| EXERCISE |
In this exercise, the entries below include pictures. Repeat exactly the lines from the line with "ATOM 136 N N" to the line with "ATOM 176 C C", including both, but without the pictures.

━━ DATA SHOWN ━━

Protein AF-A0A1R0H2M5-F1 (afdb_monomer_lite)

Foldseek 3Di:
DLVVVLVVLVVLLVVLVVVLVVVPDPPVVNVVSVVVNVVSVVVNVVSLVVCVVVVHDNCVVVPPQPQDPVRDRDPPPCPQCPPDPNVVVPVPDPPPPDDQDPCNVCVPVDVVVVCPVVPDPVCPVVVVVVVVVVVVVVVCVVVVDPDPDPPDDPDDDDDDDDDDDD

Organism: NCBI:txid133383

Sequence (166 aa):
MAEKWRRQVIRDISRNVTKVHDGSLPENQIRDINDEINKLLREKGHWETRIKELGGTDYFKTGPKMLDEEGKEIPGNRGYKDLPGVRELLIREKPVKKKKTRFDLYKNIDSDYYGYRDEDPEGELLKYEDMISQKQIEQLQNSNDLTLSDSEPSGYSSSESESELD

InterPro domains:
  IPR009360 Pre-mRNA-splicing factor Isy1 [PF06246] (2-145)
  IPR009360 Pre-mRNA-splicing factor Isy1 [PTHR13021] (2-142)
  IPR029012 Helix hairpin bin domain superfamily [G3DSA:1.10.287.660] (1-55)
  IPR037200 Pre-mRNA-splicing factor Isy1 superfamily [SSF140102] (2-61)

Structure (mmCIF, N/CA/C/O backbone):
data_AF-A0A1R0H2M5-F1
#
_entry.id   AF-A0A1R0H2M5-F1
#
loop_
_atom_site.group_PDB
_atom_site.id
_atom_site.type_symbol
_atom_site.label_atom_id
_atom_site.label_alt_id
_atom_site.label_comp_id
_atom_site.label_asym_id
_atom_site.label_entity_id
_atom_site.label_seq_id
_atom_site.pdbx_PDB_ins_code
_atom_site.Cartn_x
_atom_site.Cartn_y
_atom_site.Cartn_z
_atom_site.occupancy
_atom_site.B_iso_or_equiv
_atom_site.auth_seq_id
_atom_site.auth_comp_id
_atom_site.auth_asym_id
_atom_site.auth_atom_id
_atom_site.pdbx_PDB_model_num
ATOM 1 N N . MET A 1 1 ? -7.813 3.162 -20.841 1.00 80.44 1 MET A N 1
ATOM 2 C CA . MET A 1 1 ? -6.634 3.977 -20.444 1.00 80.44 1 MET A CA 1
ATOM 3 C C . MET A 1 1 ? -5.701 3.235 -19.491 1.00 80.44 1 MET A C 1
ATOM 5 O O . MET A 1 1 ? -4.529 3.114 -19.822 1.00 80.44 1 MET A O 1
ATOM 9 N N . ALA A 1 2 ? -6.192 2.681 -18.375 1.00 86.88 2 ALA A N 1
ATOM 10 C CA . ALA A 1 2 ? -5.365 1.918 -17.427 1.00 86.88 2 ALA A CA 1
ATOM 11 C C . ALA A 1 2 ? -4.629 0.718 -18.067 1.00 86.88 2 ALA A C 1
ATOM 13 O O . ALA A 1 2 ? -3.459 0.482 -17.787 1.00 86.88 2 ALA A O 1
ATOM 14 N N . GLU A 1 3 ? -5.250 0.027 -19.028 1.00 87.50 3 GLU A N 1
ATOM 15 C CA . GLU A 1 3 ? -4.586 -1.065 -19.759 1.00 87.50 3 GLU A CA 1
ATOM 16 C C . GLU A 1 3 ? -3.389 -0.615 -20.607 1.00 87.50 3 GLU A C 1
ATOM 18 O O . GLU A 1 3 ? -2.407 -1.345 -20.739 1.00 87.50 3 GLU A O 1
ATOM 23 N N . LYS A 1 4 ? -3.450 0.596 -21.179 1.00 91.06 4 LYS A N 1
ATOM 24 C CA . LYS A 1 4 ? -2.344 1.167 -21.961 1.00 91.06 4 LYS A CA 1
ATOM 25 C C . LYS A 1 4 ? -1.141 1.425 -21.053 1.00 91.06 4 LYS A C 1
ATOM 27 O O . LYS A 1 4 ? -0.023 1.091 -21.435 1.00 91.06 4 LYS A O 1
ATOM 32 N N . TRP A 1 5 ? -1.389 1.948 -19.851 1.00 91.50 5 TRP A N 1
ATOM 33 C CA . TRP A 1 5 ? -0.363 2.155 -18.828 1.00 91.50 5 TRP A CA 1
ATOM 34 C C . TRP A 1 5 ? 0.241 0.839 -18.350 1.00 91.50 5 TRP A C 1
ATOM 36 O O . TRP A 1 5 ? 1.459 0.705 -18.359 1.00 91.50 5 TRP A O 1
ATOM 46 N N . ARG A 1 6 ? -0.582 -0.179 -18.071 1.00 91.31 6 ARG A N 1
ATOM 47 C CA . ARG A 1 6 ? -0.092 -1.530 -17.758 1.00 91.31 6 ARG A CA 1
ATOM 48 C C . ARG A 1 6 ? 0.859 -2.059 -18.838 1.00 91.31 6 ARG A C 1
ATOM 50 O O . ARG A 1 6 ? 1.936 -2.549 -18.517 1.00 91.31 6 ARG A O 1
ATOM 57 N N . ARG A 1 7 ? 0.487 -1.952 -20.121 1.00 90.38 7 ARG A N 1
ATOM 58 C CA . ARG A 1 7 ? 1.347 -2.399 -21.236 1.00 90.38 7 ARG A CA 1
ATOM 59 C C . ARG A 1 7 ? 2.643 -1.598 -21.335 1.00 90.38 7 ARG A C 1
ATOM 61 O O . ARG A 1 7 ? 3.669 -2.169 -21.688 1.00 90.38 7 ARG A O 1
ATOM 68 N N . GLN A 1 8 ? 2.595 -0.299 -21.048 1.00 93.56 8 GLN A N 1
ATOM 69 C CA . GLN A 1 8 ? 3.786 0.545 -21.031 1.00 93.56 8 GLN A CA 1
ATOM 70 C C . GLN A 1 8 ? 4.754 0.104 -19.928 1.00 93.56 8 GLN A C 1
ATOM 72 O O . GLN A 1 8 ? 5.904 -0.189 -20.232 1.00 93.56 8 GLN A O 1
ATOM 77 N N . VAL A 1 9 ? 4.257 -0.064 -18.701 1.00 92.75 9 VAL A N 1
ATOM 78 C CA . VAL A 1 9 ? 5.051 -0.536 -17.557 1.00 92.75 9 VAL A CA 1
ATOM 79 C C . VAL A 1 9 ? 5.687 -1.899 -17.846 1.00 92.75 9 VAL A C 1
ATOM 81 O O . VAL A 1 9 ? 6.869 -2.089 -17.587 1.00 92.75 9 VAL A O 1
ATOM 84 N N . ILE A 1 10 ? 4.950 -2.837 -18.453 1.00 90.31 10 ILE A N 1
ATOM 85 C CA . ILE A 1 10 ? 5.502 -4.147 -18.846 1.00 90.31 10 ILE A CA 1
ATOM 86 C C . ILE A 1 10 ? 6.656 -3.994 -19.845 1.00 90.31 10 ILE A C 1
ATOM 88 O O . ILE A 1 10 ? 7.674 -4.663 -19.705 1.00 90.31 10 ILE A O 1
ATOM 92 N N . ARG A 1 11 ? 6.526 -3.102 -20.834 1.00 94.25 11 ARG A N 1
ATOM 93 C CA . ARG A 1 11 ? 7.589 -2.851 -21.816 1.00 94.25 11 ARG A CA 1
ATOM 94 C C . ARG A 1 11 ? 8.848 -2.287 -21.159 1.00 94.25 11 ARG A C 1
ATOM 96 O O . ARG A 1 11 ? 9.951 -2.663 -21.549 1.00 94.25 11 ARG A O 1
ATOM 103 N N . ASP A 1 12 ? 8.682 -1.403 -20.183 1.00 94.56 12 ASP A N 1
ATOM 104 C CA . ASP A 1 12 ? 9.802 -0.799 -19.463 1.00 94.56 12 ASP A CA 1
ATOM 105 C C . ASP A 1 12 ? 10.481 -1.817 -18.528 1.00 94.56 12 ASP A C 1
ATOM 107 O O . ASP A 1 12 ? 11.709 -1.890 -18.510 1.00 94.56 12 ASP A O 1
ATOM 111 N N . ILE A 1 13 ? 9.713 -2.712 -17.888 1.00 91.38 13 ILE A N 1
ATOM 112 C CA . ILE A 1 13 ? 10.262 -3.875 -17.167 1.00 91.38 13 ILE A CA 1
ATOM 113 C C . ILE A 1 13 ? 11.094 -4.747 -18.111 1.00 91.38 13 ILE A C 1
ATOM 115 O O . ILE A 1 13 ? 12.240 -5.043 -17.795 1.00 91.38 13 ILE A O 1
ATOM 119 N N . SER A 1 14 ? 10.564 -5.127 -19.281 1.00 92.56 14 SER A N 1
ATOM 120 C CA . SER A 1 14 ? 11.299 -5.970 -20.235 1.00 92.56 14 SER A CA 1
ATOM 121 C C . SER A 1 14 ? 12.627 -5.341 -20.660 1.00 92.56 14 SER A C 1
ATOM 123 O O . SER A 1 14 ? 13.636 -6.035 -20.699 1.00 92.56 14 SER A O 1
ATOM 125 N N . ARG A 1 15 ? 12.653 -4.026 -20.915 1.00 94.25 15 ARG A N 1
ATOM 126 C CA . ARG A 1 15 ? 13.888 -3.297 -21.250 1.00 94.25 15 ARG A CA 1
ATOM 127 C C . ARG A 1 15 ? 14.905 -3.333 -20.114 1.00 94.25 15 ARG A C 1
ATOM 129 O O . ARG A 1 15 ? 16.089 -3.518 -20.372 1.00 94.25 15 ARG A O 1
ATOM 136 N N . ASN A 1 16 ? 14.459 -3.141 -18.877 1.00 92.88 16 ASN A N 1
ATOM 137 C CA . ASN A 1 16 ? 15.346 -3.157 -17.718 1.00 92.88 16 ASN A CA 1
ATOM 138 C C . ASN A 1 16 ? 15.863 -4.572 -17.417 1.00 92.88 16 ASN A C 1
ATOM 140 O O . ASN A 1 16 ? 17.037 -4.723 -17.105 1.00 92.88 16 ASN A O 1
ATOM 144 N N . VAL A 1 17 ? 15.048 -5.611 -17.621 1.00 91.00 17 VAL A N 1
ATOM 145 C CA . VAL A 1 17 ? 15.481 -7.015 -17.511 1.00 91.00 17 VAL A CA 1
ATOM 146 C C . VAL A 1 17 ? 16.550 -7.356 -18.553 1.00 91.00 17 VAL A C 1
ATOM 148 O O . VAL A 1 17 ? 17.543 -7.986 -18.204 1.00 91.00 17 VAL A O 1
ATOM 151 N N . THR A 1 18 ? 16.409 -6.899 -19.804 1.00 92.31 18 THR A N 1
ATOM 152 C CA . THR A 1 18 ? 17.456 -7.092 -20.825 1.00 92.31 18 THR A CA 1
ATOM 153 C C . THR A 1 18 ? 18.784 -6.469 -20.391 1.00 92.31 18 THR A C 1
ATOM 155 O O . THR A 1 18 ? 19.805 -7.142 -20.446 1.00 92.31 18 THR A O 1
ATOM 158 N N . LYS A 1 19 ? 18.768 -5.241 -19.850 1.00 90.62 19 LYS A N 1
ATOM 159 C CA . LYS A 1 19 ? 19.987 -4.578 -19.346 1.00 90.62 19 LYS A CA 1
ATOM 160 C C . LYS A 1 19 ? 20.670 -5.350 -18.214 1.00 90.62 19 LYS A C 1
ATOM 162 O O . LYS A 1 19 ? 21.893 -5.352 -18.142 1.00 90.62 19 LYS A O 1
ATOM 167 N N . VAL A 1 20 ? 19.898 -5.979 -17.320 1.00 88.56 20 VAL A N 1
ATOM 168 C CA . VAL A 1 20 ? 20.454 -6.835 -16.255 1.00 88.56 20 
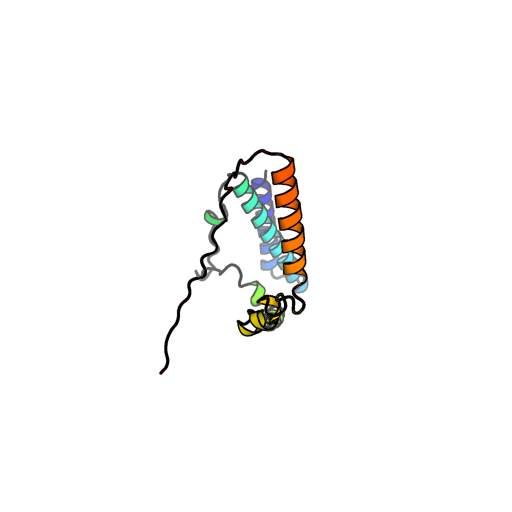VAL A CA 1
ATOM 169 C C . VAL A 1 20 ? 21.130 -8.065 -16.864 1.00 88.56 20 VAL A C 1
ATOM 171 O O . VAL A 1 20 ? 22.220 -8.441 -16.440 1.00 88.56 20 VAL A O 1
ATOM 174 N N . HIS A 1 21 ? 20.510 -8.661 -17.885 1.00 86.81 21 HIS A N 1
ATOM 175 C CA . HIS A 1 21 ? 21.025 -9.852 -18.559 1.00 86.81 21 HIS A CA 1
ATOM 176 C C . HIS A 1 21 ? 22.280 -9.600 -19.399 1.00 86.81 21 HIS A C 1
ATOM 178 O O . HIS A 1 21 ? 23.093 -10.511 -19.548 1.00 86.81 21 HIS A O 1
ATOM 184 N N . ASP A 1 22 ? 22.456 -8.381 -19.915 1.00 87.31 22 ASP A N 1
ATOM 185 C CA . ASP A 1 22 ? 23.622 -7.998 -20.717 1.00 87.31 22 ASP A CA 1
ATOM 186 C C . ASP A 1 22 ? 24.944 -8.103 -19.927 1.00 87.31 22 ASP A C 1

━━━

| WRITTEN REPLY |
ATOM 136 N N . ASN A 1 16 ? 14.459 -3.141 -18.877 1.00 92.88 16 ASN A N 1
ATOM 137 C CA . ASN A 1 16 ? 15.346 -3.157 -17.718 1.00 92.88 16 ASN A CA 1
ATOM 138 C C . ASN A 1 16 ? 15.863 -4.572 -17.417 1.00 92.88 16 ASN A C 1
ATOM 140 O O . ASN A 1 16 ? 17.037 -4.723 -17.105 1.00 92.88 16 ASN A O 1
ATOM 144 N N . VAL A 1 17 ? 15.048 -5.611 -17.621 1.00 91.00 17 VAL A N 1
ATOM 145 C CA . VAL A 1 17 ? 15.481 -7.015 -17.511 1.00 91.00 17 VAL A CA 1
ATOM 146 C C . VAL A 1 17 ? 16.550 -7.356 -18.553 1.00 91.00 17 VAL A C 1
ATOM 148 O O . VAL A 1 17 ? 17.543 -7.986 -18.204 1.00 91.00 17 VAL A O 1
ATOM 151 N N . THR A 1 18 ? 16.409 -6.899 -19.804 1.00 92.31 18 THR A N 1
ATOM 152 C CA . THR A 1 18 ? 17.456 -7.092 -20.825 1.00 92.31 18 THR A CA 1
ATOM 153 C C . THR A 1 18 ? 18.784 -6.469 -20.391 1.00 92.31 18 THR A C 1
ATOM 155 O O . THR A 1 18 ? 19.805 -7.142 -20.446 1.00 92.31 18 THR A O 1
ATOM 158 N N . LYS A 1 19 ? 18.768 -5.241 -19.850 1.00 90.62 19 LYS A N 1
ATOM 159 C CA . LYS A 1 19 ? 19.987 -4.578 -19.346 1.00 90.62 19 LYS A CA 1
ATOM 160 C C . LYS A 1 19 ? 20.670 -5.350 -18.214 1.00 90.62 19 LYS A C 1
ATOM 162 O O . LYS A 1 19 ? 21.893 -5.352 -18.142 1.00 90.62 19 LYS A O 1
ATOM 167 N N . VAL A 1 20 ? 19.898 -5.979 -17.320 1.00 88.56 20 VAL A N 1
ATOM 168 C CA . VAL A 1 20 ? 20.454 -6.835 -16.255 1.00 88.56 20 
VAL A CA 1
ATOM 169 C C . VAL A 1 20 ? 21.130 -8.065 -16.864 1.00 88.56 20 VAL A C 1
ATOM 171 O O . VAL A 1 20 ? 22.220 -8.441 -16.440 1.00 88.56 20 VAL A O 1
ATOM 174 N N . HIS A 1 21 ? 20.510 -8.661 -17.885 1.00 86.81 21 HIS A N 1
ATOM 175 C CA . HIS A 1 21 ? 21.025 -9.852 -18.559 1.00 86.81 21 HIS A CA 1
ATOM 176 C C . HIS A 1 21 ? 22.280 -9.600 -19.399 1.00 86.81 21 HIS A C 1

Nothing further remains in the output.